Forget about Cairo’s fast food arena and all the time you deliberately waste trying to pick a restaurant or a diner to eat at; generally people in Sohag don’t have the culture of eating a meal that isn’t home-cooked!
Luckily for our team, the famous fast-food brand “Cook Door” had opened a branch, few months before we started our project. Located on the Eastern Nile Bank 10-minute walk south from Al-Nile Hotel, it is the #1 choice when it comes to good quality fast food. If quality is not your biggest concern in fast-food, then you should try Sohag’s all-time popular “Wesaya” and the nearby “Milano” in Al-Gomhorya Street, their prices are surprisingly the same as “Cook Door”.
Things would get a bit more difficult if you’re after proper restaurant-style meals, but anyways, your destination is Al-Gomhorya Street (in case you don’t want to eat at the hotel’s restaurant, which is actually advisable not to). There you’ll find “Mo’men”, a modern restaurant with variety of platters in addition to a good-speed internet connection as well, and “Sohag’s Club” or as locals call it “Al-Nady Al-Bahary”; the city’s oldest club luckily has a bit of an antique restaurant that serves amazing Egyptian plates.
P.S. Try the Molokheya!

For a budget-wise meal, try “Koshary Go7a” in “Midan Al-Thakafa”, and for a super-quick service for sandwiches, shawermas and meals; try the near-by “Al-Tekeya”. If you have a feel for some Italian food in Upper Egypt, go for the pizza at Papro Café, surprisingly enough located in Al-Gomhorya Street (YES it is where the action is in the city).
Nightlife: (?!!)
The question mark says it, nevertheless the exclamation marks! Yes, there is an amazing corniche, but you will most probably find it empty, especially in the winter. “Al-Nile” Hotel has an amazing cafeteria by the corniche where you can get hot and cold drinks for great prices – I mean compared to Zamalek’s expensive restaurant yet cheaper Nile view.
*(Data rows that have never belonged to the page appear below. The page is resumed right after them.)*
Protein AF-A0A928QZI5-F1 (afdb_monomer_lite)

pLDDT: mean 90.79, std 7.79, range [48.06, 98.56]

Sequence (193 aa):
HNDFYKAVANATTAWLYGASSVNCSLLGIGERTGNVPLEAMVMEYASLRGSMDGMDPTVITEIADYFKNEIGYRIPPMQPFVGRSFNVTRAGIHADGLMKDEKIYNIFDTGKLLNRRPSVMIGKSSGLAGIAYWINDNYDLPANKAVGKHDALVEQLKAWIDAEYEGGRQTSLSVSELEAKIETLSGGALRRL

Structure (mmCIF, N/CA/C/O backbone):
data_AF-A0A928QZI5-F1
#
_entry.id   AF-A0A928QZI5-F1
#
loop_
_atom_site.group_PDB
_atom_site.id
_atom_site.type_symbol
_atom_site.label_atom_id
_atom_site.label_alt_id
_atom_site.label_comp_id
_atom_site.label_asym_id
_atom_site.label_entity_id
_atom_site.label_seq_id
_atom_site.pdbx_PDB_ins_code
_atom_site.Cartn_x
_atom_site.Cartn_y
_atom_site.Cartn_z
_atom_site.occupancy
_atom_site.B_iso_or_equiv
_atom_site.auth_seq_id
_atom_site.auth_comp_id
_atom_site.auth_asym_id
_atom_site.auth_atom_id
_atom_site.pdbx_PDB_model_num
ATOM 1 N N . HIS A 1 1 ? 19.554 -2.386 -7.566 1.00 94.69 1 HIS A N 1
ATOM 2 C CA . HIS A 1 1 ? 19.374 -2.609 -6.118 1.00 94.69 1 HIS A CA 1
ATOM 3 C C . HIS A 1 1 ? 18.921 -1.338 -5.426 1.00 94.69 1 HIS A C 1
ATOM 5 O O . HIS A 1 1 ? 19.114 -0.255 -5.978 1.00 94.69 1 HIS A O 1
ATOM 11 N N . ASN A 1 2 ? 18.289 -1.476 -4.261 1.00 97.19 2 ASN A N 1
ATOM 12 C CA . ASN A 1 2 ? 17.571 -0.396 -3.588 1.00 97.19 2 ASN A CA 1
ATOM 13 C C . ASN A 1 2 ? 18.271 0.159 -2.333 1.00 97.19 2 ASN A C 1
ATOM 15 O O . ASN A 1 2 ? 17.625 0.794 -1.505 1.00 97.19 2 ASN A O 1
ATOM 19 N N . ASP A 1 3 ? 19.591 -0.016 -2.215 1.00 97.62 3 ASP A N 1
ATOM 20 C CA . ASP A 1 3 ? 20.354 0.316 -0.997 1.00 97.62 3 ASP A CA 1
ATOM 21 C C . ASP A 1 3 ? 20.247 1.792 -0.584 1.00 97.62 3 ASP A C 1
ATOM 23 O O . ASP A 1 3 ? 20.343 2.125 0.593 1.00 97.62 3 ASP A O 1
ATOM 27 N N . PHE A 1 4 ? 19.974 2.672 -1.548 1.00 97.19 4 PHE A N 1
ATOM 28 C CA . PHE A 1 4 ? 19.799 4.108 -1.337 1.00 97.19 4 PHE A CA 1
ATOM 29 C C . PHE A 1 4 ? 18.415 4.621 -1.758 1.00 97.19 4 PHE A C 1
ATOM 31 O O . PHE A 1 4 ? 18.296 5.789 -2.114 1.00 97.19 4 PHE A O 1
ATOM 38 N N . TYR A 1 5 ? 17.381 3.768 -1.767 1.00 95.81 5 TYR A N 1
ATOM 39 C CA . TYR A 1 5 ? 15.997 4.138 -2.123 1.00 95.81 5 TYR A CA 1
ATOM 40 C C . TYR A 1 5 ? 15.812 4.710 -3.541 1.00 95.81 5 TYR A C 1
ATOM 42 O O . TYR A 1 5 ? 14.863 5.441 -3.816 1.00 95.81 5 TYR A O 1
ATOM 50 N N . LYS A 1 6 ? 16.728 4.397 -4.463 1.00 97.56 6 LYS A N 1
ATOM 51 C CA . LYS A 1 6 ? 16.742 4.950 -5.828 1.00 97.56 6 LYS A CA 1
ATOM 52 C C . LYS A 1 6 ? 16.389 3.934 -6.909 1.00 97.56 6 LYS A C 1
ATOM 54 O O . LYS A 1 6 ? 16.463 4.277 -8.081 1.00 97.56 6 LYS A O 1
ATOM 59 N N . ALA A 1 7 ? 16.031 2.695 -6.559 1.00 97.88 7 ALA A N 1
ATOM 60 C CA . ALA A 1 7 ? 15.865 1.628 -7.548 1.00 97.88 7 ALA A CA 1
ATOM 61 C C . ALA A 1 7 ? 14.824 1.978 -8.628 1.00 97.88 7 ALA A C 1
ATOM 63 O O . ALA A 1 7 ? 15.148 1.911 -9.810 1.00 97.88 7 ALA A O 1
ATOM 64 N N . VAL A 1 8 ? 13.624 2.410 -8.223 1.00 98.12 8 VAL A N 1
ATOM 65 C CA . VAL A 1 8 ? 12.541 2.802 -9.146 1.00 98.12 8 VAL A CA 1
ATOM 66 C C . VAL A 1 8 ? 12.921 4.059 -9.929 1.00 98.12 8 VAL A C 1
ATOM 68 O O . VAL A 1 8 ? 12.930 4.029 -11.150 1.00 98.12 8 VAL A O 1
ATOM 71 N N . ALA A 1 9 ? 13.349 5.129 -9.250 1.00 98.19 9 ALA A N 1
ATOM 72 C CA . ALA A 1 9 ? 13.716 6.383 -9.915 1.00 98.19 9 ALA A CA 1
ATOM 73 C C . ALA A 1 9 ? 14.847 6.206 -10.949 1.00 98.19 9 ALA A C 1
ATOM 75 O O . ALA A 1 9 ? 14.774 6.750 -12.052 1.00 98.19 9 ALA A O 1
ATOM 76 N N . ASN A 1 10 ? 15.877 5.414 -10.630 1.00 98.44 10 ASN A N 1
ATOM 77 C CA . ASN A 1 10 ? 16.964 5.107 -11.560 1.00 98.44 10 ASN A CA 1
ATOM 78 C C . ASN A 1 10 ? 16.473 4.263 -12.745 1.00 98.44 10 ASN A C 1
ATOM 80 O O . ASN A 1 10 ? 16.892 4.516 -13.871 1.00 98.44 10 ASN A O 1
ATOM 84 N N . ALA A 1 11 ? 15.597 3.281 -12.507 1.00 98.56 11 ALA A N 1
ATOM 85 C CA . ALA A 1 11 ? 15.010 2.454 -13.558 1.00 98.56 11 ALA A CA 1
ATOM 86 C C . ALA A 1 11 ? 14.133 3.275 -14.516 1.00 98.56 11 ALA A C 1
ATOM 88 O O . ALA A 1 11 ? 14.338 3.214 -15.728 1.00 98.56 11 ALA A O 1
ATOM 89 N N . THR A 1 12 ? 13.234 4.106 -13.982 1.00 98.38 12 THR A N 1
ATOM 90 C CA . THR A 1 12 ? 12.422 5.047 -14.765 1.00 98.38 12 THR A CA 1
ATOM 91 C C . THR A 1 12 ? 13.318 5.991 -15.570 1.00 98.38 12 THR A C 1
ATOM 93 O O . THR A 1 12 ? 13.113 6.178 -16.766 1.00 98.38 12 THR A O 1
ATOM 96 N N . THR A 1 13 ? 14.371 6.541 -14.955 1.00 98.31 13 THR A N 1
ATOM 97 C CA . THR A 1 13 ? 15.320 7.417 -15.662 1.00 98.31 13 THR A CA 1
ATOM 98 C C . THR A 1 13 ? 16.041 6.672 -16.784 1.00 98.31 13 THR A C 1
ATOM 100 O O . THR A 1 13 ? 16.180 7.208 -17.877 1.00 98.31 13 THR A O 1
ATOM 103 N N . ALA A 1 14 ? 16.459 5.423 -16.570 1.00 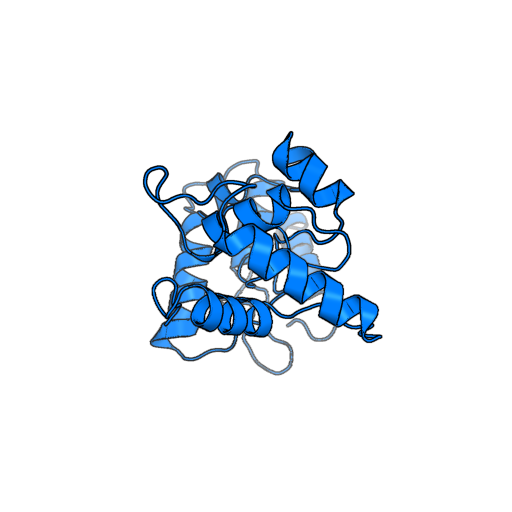98.44 14 ALA A N 1
ATOM 104 C CA . ALA A 1 14 ? 17.098 4.626 -17.614 1.00 98.44 14 ALA A CA 1
ATOM 105 C C . ALA A 1 14 ? 16.178 4.427 -18.833 1.00 98.44 14 ALA A C 1
ATOM 107 O O . ALA A 1 14 ? 16.648 4.567 -19.963 1.00 98.44 14 ALA A O 1
ATOM 108 N N . TRP A 1 15 ? 14.877 4.180 -18.627 1.00 97.88 15 TRP A N 1
ATOM 109 C CA . TRP A 1 15 ? 13.891 4.152 -19.717 1.00 97.88 15 TRP A CA 1
ATOM 110 C C . TRP A 1 15 ? 13.826 5.477 -20.481 1.00 97.88 15 TRP A C 1
ATOM 112 O O . TRP A 1 15 ? 13.869 5.473 -21.711 1.00 97.88 15 TRP A O 1
ATOM 122 N N . LEU A 1 16 ? 13.796 6.613 -19.776 1.00 97.56 16 LEU A N 1
ATOM 123 C CA . LEU A 1 16 ? 13.778 7.941 -20.408 1.00 97.56 16 LEU A CA 1
ATOM 124 C C . LEU A 1 16 ? 15.038 8.232 -21.244 1.00 97.56 16 LEU A C 1
ATOM 126 O O . LEU A 1 16 ? 14.976 9.023 -22.181 1.00 97.56 16 LEU A O 1
ATOM 130 N N . TYR A 1 17 ? 16.161 7.579 -20.934 1.00 97.94 17 TYR A N 1
ATOM 131 C CA . TYR A 1 17 ? 17.436 7.711 -21.650 1.00 97.94 17 TYR A CA 1
ATOM 132 C C . TYR A 1 17 ? 17.714 6.554 -22.628 1.00 97.94 17 TYR A C 1
ATOM 134 O O . TYR A 1 17 ? 18.839 6.396 -23.101 1.00 97.94 17 TYR A O 1
ATOM 142 N N . GLY A 1 18 ? 16.690 5.768 -22.974 1.00 97.50 18 GLY A N 1
ATOM 143 C CA . GLY A 1 18 ? 16.739 4.820 -24.090 1.00 97.50 18 GLY A CA 1
ATOM 144 C C . GLY A 1 18 ? 17.013 3.364 -23.717 1.00 97.50 18 GLY A C 1
ATOM 145 O O . GLY A 1 18 ? 17.120 2.529 -24.615 1.00 97.50 18 GLY A O 1
ATOM 146 N N . ALA A 1 19 ? 17.087 3.013 -22.429 1.00 98.06 19 ALA A N 1
ATOM 147 C CA . ALA A 1 19 ? 17.070 1.605 -22.043 1.00 98.06 19 ALA A CA 1
ATOM 148 C C . ALA A 1 19 ? 15.718 0.977 -22.423 1.00 98.06 19 ALA A C 1
ATOM 150 O O . ALA A 1 19 ? 14.664 1.537 -22.136 1.00 98.06 19 ALA A O 1
ATOM 151 N N . SER A 1 20 ? 15.735 -0.202 -23.044 1.00 96.00 20 SER A N 1
ATOM 152 C CA . SER A 1 20 ? 14.507 -0.886 -23.486 1.00 96.00 20 SER A CA 1
ATOM 153 C C . SER A 1 20 ? 13.923 -1.843 -22.442 1.00 96.00 20 SER A C 1
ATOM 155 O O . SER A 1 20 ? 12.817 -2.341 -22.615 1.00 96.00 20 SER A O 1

You can always get in a felucca ride in the river, especially if it was sunset. That would be a Nile ride you would truly always remember. You can take a walk around “Midan Al-Thakafa” with its plenty shops that sell the famous Sa’edi galabeyas and scarves.
But if you are staying for only a night or so, you should take the ferry from the Nile’s Eastern bank (right next to Al-Nile Hotel) headed to Ǧazīrat az-Zuhur, “Flower Island”; where the city’s leadership decided to set up an international flowers’ island like the famous one in Aswan. Sohag’s only café; Papro, can also be a good option since it is really accessible, and the food menu is actually good.

Supermarkets in Sohag are not too many, but there is one heck of a fancy supermarket in Gomhorya Street-again-named “Dima”; and by fancy I mean where you can easily find peanut butter, sweet corn and Swiss chocolates! Next to it, there is a guy with a cart on the street and he sells Corn Flakes that go along perfectly with the city’s chilled weather during the night. Yes, Sohag is that cool!
Nothing fancy; allegedly there is no public transportation in Sohag! But just as any neighborhood in Cairo with no accessibility to public transportation, Sohag also follows with its thriving microbuses’ culture that connects every part of the city. With not much of traffic all over the city, taking a microbus is not really a tough option.
Looking at the taxis’ scene in Sohag, there are some rules you should know since there are no taxi-meters that would automatically calculate the fare. If the taxi isn’t going to cross the Nile, the fare is normally 5 LE; no matter what time it is or how far the distance is. If the taxi is crossing the Nile over Akhmim Bridge or the New Bridge, the fare goes up to 7 LE if it is during the day, 10 LE if it is during the night. You must be wondering why, but we’ve been going there for 6 months now and we have no idea what kind of rule is that one in particular!